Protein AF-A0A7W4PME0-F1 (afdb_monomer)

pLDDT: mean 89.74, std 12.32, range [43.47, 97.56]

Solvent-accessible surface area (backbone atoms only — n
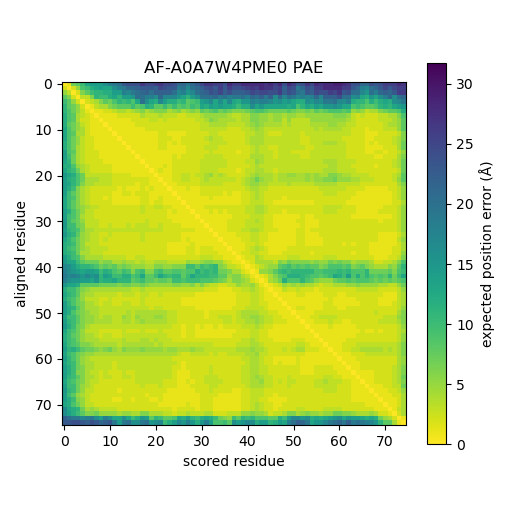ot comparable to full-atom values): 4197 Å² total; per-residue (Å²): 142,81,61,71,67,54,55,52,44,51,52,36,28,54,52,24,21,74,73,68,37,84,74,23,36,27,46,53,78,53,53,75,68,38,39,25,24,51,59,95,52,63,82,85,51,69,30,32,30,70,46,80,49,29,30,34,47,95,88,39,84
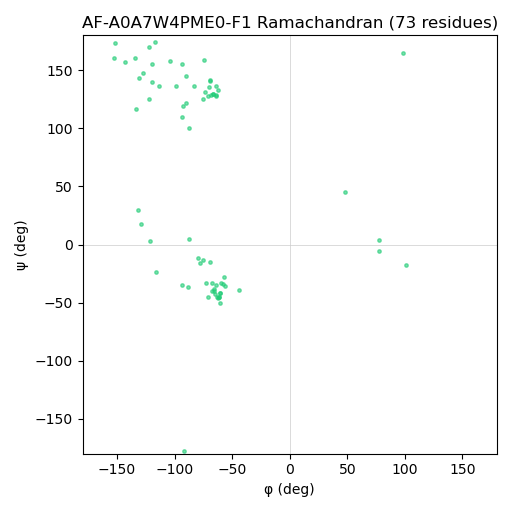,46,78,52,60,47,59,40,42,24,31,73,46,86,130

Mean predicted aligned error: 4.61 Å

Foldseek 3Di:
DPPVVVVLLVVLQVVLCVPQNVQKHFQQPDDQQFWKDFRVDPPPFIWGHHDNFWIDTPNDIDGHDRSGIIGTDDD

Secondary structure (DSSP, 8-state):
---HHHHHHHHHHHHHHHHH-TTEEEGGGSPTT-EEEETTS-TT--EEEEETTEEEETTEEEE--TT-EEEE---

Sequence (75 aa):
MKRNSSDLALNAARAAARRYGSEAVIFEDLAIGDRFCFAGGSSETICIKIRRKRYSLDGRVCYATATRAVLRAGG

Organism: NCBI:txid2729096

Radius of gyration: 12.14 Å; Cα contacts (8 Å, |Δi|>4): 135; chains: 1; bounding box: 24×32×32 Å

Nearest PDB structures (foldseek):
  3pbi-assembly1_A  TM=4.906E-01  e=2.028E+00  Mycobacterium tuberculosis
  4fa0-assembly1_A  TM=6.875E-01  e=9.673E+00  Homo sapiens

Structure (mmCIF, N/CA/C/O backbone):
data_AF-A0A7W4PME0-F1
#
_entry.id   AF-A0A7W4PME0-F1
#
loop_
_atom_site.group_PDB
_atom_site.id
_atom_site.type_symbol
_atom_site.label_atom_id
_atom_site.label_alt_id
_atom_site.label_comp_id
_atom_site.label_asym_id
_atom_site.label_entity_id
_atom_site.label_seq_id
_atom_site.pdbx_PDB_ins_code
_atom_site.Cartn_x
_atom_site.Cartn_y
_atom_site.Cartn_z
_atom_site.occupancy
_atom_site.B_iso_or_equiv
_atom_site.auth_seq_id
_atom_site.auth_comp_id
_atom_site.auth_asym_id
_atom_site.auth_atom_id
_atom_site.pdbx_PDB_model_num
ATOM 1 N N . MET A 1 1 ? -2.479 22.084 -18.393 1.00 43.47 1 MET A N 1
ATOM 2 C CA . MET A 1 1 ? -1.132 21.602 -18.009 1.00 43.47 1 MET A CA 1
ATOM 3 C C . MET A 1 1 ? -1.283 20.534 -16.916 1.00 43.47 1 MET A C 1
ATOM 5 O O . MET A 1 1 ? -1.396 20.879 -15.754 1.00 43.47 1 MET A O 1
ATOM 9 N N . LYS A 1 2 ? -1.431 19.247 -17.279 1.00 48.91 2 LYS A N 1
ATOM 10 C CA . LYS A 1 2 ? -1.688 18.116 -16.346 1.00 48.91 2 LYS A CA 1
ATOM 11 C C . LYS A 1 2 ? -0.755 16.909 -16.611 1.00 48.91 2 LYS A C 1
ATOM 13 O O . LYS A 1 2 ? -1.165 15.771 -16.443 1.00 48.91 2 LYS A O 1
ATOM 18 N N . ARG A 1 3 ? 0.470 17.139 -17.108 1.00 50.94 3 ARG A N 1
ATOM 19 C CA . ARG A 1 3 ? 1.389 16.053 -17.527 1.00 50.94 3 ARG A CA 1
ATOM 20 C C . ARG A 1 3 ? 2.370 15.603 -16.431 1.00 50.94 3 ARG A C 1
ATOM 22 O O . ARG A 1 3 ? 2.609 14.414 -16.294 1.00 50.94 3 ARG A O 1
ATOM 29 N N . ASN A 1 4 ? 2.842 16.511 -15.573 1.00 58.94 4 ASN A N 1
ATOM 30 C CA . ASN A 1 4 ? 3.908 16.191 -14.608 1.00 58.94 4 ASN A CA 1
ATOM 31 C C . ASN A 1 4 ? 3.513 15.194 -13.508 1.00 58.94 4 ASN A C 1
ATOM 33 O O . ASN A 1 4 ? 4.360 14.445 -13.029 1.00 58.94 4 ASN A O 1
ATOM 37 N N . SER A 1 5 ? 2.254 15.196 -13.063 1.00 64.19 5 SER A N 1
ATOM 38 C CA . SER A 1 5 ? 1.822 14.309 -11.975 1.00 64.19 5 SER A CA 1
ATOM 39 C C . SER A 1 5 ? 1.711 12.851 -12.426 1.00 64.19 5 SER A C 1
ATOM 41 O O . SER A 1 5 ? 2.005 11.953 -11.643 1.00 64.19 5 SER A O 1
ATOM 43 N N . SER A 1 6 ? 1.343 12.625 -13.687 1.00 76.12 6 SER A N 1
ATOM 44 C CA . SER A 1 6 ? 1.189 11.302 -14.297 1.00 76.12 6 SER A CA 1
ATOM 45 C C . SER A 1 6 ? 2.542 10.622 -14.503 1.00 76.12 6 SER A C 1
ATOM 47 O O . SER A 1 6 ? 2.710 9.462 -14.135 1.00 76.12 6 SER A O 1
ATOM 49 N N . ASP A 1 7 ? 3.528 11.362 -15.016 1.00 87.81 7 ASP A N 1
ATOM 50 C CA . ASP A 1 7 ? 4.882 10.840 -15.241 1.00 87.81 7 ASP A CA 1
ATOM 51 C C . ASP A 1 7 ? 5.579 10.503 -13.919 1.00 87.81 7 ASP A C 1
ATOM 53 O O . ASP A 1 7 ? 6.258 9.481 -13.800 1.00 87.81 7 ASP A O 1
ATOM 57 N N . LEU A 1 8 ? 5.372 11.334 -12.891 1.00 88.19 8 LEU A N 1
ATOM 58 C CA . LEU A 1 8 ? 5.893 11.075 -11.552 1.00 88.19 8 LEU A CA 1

____

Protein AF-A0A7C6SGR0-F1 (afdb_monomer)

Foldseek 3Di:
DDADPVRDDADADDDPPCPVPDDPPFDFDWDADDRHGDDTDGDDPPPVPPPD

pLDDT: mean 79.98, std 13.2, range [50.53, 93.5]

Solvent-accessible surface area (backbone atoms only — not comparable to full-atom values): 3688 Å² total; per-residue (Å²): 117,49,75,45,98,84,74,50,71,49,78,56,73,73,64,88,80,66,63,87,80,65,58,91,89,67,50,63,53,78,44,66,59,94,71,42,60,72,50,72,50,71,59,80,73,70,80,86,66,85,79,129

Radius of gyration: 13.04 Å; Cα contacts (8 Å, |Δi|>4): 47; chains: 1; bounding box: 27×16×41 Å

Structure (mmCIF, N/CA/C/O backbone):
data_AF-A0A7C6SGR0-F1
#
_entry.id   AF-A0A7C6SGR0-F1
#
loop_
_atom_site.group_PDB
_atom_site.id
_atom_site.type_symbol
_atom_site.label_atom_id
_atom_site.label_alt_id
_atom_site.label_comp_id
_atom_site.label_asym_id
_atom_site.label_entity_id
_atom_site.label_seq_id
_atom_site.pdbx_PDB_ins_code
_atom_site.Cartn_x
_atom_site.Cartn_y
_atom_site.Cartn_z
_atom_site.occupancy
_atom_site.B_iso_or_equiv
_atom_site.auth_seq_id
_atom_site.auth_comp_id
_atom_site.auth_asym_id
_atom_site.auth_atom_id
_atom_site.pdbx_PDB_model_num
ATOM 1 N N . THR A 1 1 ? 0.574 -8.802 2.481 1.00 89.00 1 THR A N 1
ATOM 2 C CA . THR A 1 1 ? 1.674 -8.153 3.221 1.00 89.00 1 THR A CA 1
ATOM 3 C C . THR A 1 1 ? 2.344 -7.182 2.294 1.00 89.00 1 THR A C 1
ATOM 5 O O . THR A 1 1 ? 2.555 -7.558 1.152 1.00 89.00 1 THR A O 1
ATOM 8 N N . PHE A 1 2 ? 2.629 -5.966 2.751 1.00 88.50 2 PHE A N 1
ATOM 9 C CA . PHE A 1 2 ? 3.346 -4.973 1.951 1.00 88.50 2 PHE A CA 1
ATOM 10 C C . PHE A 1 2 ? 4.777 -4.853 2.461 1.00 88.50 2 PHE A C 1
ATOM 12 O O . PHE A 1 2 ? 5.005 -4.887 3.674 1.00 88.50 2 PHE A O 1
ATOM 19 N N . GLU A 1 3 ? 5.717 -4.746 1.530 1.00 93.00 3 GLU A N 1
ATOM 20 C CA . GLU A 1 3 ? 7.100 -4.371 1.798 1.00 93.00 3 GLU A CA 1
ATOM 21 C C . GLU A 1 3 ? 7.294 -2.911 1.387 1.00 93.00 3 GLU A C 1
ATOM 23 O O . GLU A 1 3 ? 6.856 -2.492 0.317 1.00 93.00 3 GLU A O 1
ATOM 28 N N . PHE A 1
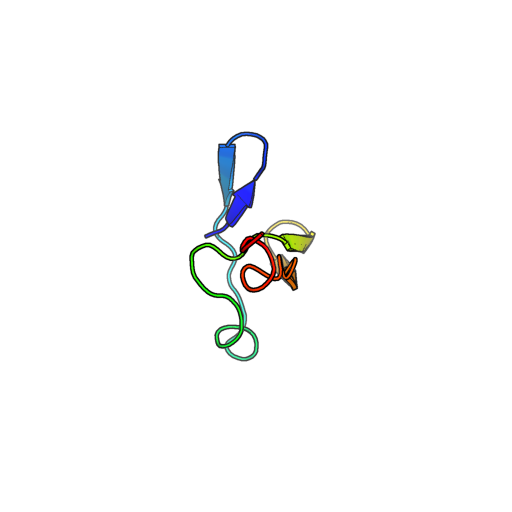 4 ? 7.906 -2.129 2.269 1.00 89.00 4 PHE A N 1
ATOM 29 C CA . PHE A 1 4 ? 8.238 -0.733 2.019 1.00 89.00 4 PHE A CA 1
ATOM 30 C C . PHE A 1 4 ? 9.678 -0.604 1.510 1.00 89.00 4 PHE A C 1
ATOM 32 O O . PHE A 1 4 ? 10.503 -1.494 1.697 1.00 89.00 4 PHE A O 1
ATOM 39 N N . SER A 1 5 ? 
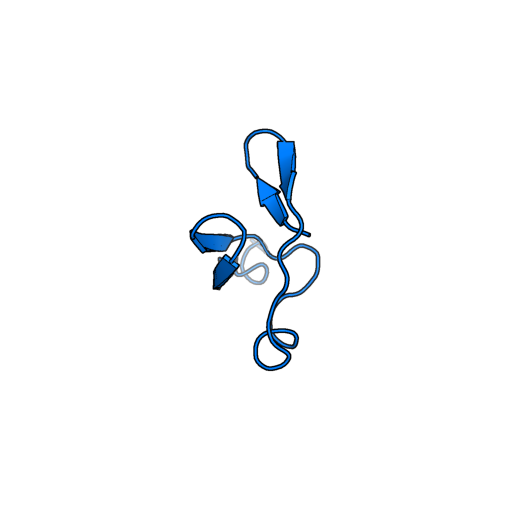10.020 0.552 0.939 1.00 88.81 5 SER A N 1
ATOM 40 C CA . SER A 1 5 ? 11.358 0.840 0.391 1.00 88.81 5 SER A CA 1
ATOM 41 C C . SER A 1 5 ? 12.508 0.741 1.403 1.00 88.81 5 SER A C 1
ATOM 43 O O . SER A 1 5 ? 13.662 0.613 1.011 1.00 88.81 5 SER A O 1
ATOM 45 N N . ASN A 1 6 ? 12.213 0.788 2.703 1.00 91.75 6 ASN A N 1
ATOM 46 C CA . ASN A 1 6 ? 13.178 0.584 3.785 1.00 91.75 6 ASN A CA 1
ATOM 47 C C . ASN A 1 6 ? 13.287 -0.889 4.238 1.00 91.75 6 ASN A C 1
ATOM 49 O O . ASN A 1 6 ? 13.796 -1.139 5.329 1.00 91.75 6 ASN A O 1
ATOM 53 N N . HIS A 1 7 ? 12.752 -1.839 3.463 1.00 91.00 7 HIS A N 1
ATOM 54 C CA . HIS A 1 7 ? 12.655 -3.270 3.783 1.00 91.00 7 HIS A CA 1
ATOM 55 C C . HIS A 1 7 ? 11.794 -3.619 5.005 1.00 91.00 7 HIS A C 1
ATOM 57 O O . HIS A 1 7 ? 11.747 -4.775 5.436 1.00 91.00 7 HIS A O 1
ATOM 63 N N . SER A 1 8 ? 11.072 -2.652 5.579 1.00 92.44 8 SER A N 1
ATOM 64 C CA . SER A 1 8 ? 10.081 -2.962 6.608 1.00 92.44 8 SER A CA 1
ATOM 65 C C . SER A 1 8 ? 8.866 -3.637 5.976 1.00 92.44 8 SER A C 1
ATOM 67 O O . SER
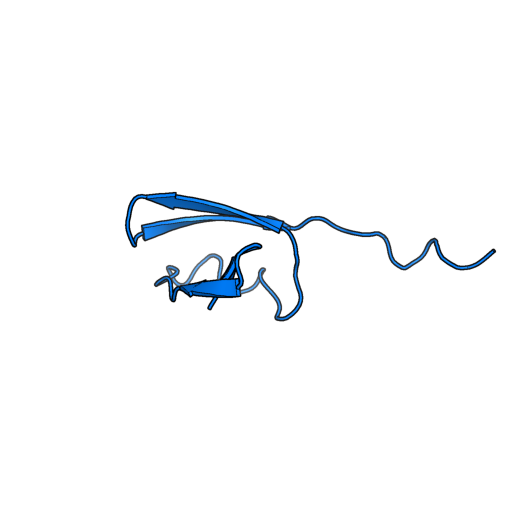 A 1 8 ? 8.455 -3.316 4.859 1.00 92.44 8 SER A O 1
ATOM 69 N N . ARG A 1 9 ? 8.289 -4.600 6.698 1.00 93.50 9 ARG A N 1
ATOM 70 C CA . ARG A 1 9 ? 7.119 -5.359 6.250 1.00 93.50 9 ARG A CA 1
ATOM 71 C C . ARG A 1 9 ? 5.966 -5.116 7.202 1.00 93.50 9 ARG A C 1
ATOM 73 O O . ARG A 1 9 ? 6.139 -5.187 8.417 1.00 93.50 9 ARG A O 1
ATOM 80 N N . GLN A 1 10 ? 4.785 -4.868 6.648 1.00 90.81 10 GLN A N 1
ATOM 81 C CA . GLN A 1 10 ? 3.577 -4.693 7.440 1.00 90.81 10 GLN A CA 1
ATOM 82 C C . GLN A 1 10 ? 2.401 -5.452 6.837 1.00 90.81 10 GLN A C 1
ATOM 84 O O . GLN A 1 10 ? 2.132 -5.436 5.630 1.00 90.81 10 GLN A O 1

____

WHAT NEEDS TO BE DONE:
In the data above, the stretch from the line with "ATOM 12 O O" through the line with "ATOM 46 C CA" is to be returned exactly, minus any pictures.

RESPONSE AREA:
ATOM 12 O O . PHE A 1 2 ? 5.005 -4.887 3.674 1.00 88.50 2 PHE A O 1
ATOM 19 N N . GLU A 1 3 ? 5.717 -4.746 1.530 1.00 93.00 3 GLU A N 1
ATOM 20 C CA . GLU A 1 3 ? 7.100 -4.371 1.798 1.00 93.00 3 GLU A CA 1
ATOM 21 C C . GLU A 1 3 ? 7.294 -2.911 1.387 1.00 93.00 3 GLU A C 1
ATOM 23 O O . GLU A 1 3 ? 6.856 -2.492 0.317 1.00 93.00 3 GLU A O 1
ATOM 28 N N . PHE A 1
 4 ? 7.906 -2.129 2.269 1.00 89.00 4 PHE A N 1
ATOM 29 C CA . PHE A 1 4 ? 8.238 -0.733 2.019 1.00 89.00 4 PHE A CA 1
ATOM 30 C C . PHE A 1 4 ? 9.678 -0.604 1.510 1.00 89.00 4 PHE A C 1
ATOM 32 O O . PHE A 1 4 ? 10.503 -1.494 1.697 1.00 89.00 4 PHE A O 1
ATOM 39 N N . SER A 1 5 ? 
10.020 0.552 0.939 1.00 88.81 5 SER A N 1
ATOM 40 C CA . SER A 1 5 ? 11.358 0.840 0.391 1.00 88.81 5 SER A CA 1
ATOM 41 C C . SER A 1 5 ? 12.508 0.741 1.403 1.00 88.81 5 SER A C 1
ATOM 43 O O . SER A 1 5 ? 13.662 0.613 1.011 1.00 88.81 5 SER A O 1
ATOM 45 N N . ASN A 1 6 ? 12.213 0.788 2.703 1.00 91.75 6 ASN A N 1
ATOM 46 C CA . ASN A 1 6 ? 13.178 0.584 3.785 1.00 91.75 6 ASN A CA 1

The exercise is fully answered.